━━━━━ GIVEN INFORMATION ━━━━━

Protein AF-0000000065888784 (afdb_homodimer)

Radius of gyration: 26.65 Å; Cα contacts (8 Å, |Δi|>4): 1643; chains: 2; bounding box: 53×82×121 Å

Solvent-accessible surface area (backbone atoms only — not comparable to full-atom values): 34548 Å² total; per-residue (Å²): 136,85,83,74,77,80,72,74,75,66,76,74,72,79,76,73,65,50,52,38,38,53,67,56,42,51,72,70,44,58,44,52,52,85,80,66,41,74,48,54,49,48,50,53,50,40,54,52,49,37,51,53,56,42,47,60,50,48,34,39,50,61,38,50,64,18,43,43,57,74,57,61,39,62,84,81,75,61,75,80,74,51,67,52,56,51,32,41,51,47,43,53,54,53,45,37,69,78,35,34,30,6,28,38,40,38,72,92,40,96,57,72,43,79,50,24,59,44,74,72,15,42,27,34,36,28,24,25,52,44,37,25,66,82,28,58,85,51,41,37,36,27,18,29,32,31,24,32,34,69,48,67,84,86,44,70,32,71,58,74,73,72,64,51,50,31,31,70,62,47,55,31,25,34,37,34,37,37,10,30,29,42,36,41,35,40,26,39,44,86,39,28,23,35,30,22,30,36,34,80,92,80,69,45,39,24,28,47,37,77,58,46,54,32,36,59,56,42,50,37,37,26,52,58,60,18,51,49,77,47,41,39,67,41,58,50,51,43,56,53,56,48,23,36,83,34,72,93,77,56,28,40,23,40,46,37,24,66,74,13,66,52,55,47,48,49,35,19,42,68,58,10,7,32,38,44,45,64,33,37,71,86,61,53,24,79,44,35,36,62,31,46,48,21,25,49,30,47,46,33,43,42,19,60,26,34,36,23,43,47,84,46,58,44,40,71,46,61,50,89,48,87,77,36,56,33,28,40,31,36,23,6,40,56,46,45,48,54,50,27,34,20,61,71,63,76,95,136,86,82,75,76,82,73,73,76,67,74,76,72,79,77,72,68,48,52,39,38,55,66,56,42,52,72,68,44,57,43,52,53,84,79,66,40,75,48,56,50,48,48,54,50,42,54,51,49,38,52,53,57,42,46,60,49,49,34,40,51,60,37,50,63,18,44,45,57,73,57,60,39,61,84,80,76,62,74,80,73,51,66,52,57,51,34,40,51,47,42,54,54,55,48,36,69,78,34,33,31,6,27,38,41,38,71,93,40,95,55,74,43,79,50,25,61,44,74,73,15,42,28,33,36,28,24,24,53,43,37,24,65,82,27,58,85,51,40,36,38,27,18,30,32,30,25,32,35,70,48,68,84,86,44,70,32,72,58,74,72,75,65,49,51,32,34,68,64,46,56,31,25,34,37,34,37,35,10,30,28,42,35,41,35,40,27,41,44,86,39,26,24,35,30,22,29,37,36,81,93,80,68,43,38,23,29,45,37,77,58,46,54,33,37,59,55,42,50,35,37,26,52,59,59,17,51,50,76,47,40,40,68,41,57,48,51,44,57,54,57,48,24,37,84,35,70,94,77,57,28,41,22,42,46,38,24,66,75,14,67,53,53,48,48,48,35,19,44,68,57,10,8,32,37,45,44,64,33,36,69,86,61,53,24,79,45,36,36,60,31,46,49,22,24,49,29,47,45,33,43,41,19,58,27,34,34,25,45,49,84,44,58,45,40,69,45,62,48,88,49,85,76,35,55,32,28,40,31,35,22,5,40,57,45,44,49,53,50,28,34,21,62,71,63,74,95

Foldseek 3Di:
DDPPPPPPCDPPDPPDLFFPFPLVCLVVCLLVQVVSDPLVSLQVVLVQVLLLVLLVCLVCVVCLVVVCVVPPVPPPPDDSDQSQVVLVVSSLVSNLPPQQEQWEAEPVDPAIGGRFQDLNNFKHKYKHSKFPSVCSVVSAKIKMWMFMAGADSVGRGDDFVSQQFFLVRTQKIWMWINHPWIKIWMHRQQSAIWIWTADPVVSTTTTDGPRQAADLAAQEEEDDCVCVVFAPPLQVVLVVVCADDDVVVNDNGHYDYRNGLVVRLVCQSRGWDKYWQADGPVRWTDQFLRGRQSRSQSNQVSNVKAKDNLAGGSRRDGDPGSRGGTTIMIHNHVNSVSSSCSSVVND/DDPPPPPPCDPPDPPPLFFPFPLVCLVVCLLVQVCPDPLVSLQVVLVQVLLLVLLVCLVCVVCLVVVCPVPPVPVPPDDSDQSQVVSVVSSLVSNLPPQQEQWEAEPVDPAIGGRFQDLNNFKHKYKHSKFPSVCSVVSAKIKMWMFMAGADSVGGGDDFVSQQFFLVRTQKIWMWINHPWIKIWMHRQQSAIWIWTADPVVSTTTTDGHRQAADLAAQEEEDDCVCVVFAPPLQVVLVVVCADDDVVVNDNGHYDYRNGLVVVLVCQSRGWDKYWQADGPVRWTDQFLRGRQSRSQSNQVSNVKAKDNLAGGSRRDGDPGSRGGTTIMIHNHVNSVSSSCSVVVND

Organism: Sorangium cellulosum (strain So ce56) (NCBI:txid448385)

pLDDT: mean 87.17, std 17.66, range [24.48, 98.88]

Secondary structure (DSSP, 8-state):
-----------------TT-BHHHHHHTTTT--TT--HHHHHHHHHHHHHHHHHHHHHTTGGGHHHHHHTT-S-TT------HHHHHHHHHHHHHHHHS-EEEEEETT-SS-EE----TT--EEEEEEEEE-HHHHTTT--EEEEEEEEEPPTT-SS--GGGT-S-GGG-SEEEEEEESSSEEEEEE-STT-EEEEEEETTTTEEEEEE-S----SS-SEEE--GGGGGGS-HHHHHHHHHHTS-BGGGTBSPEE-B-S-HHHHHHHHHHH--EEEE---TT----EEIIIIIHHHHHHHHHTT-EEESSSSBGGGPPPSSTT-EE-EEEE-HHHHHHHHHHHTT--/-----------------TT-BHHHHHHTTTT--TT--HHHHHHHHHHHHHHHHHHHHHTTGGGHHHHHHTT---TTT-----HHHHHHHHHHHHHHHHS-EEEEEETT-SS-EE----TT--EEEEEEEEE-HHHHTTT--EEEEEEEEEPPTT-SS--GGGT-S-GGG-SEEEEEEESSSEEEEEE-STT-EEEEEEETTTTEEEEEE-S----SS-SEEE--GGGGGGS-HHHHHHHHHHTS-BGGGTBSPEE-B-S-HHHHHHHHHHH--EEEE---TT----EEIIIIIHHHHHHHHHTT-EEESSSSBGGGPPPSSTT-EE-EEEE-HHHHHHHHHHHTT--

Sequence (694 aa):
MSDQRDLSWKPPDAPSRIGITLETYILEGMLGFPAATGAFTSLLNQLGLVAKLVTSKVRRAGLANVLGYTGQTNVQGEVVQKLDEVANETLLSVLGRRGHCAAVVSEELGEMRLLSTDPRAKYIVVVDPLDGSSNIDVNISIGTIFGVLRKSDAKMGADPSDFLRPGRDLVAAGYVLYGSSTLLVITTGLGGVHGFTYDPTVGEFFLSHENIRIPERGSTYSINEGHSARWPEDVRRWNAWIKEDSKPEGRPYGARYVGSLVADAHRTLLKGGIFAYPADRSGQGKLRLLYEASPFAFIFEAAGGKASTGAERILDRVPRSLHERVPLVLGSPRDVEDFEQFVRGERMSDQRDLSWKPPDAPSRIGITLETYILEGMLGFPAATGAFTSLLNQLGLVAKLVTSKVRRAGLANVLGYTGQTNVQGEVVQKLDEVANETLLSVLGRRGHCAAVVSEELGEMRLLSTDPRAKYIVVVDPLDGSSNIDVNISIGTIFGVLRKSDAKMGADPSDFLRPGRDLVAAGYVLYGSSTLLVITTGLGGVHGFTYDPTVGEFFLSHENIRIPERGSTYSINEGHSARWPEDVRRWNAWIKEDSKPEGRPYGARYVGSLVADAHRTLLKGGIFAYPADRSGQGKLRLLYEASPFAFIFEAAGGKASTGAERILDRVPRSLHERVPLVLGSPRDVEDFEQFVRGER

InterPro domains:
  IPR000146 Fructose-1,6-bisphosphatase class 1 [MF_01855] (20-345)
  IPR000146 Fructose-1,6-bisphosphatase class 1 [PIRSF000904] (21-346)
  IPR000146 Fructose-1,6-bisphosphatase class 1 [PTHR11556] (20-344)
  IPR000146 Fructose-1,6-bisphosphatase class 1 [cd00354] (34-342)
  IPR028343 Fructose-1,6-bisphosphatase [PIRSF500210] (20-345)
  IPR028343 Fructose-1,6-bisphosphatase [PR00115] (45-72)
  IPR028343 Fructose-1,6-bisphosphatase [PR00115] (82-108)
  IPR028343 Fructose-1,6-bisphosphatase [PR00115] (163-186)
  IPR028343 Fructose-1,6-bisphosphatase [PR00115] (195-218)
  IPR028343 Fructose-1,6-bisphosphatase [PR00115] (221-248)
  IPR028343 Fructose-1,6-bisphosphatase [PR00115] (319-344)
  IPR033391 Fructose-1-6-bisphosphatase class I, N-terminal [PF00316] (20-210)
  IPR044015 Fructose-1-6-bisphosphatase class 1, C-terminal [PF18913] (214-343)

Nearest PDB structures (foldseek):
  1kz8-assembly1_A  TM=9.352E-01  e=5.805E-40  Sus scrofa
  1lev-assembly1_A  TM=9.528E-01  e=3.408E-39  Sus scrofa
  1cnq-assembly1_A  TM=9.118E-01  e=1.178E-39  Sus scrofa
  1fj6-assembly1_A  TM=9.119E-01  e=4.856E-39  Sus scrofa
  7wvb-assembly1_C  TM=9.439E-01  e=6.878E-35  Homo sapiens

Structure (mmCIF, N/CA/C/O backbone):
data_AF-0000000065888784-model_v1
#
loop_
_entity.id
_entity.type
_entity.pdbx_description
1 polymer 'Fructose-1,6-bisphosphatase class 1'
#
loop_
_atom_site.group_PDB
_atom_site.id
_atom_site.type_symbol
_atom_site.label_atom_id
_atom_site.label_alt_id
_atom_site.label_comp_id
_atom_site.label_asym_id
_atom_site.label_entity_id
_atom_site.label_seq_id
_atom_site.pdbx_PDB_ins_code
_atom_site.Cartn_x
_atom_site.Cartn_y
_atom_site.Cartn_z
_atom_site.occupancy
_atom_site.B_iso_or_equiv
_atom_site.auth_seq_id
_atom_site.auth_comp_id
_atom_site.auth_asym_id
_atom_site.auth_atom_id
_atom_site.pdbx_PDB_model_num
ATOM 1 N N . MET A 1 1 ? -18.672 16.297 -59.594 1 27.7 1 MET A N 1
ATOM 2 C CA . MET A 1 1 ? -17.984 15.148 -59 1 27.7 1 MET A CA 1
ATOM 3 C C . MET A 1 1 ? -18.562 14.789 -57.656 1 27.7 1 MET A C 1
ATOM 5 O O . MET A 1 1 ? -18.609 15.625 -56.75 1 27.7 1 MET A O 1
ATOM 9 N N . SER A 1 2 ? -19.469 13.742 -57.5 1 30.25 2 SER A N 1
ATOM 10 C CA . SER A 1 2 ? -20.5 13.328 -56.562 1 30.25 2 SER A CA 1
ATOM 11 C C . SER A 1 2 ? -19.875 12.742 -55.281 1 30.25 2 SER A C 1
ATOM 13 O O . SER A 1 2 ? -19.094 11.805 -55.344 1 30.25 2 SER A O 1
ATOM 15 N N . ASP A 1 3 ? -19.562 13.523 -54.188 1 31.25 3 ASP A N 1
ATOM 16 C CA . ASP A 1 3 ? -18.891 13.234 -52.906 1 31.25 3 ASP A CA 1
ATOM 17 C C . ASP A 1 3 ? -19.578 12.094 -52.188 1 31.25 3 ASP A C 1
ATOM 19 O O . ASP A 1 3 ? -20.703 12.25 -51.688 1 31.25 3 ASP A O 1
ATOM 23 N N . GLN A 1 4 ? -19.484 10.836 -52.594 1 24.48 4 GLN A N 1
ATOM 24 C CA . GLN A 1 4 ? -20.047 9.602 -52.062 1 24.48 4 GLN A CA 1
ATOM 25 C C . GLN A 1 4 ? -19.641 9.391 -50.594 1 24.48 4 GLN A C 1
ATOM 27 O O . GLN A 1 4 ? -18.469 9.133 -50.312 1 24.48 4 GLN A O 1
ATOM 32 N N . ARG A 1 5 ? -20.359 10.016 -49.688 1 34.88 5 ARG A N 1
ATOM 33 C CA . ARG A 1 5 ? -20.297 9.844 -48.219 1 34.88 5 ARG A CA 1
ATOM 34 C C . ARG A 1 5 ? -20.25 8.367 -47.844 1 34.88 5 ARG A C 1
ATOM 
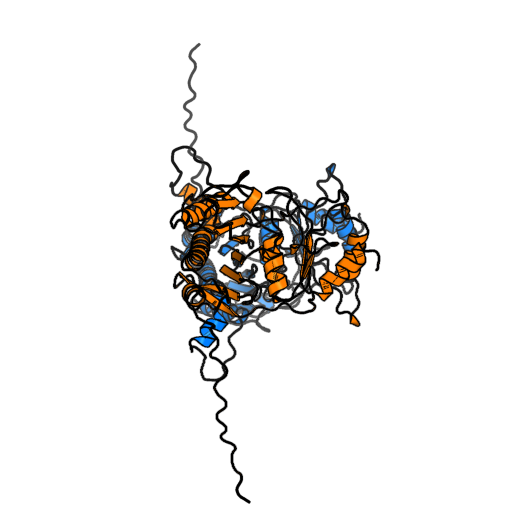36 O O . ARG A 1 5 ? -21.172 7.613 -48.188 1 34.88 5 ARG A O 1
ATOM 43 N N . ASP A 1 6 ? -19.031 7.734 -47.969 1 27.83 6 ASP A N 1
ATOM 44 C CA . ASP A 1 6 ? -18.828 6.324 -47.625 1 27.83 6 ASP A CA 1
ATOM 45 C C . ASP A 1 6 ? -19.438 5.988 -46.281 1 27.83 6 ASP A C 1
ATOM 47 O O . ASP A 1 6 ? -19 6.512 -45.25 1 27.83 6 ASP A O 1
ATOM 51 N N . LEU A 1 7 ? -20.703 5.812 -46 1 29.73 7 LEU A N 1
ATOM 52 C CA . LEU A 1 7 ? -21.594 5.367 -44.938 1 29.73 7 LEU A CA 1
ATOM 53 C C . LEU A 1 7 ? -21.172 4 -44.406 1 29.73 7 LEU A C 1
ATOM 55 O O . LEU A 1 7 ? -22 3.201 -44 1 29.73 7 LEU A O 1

━━━━━

**INSTRUCTIONS FOR THE TASK**
Copy only these lines from the records above, exactly: the one with "36 O O . ARG", the one with "ATOM 45 C C", and those between. Skip the pictures.

**OUTPUT OF THE EXERCISE**
36 O O . ARG A 1 5 ? -21.172 7.613 -48.188 1 34.88 5 ARG A O 1
ATOM 43 N N . ASP A 1 6 ? -19.031 7.734 -47.969 1 27.83 6 ASP A N 1
ATOM 44 C CA . ASP A 1 6 ? -18.828 6.324 -47.625 1 27.83 6 ASP A CA 1
ATOM 45 C C . ASP A 1 6 ? -19.438 5.988 -46.281 1 27.83 6 ASP A C 1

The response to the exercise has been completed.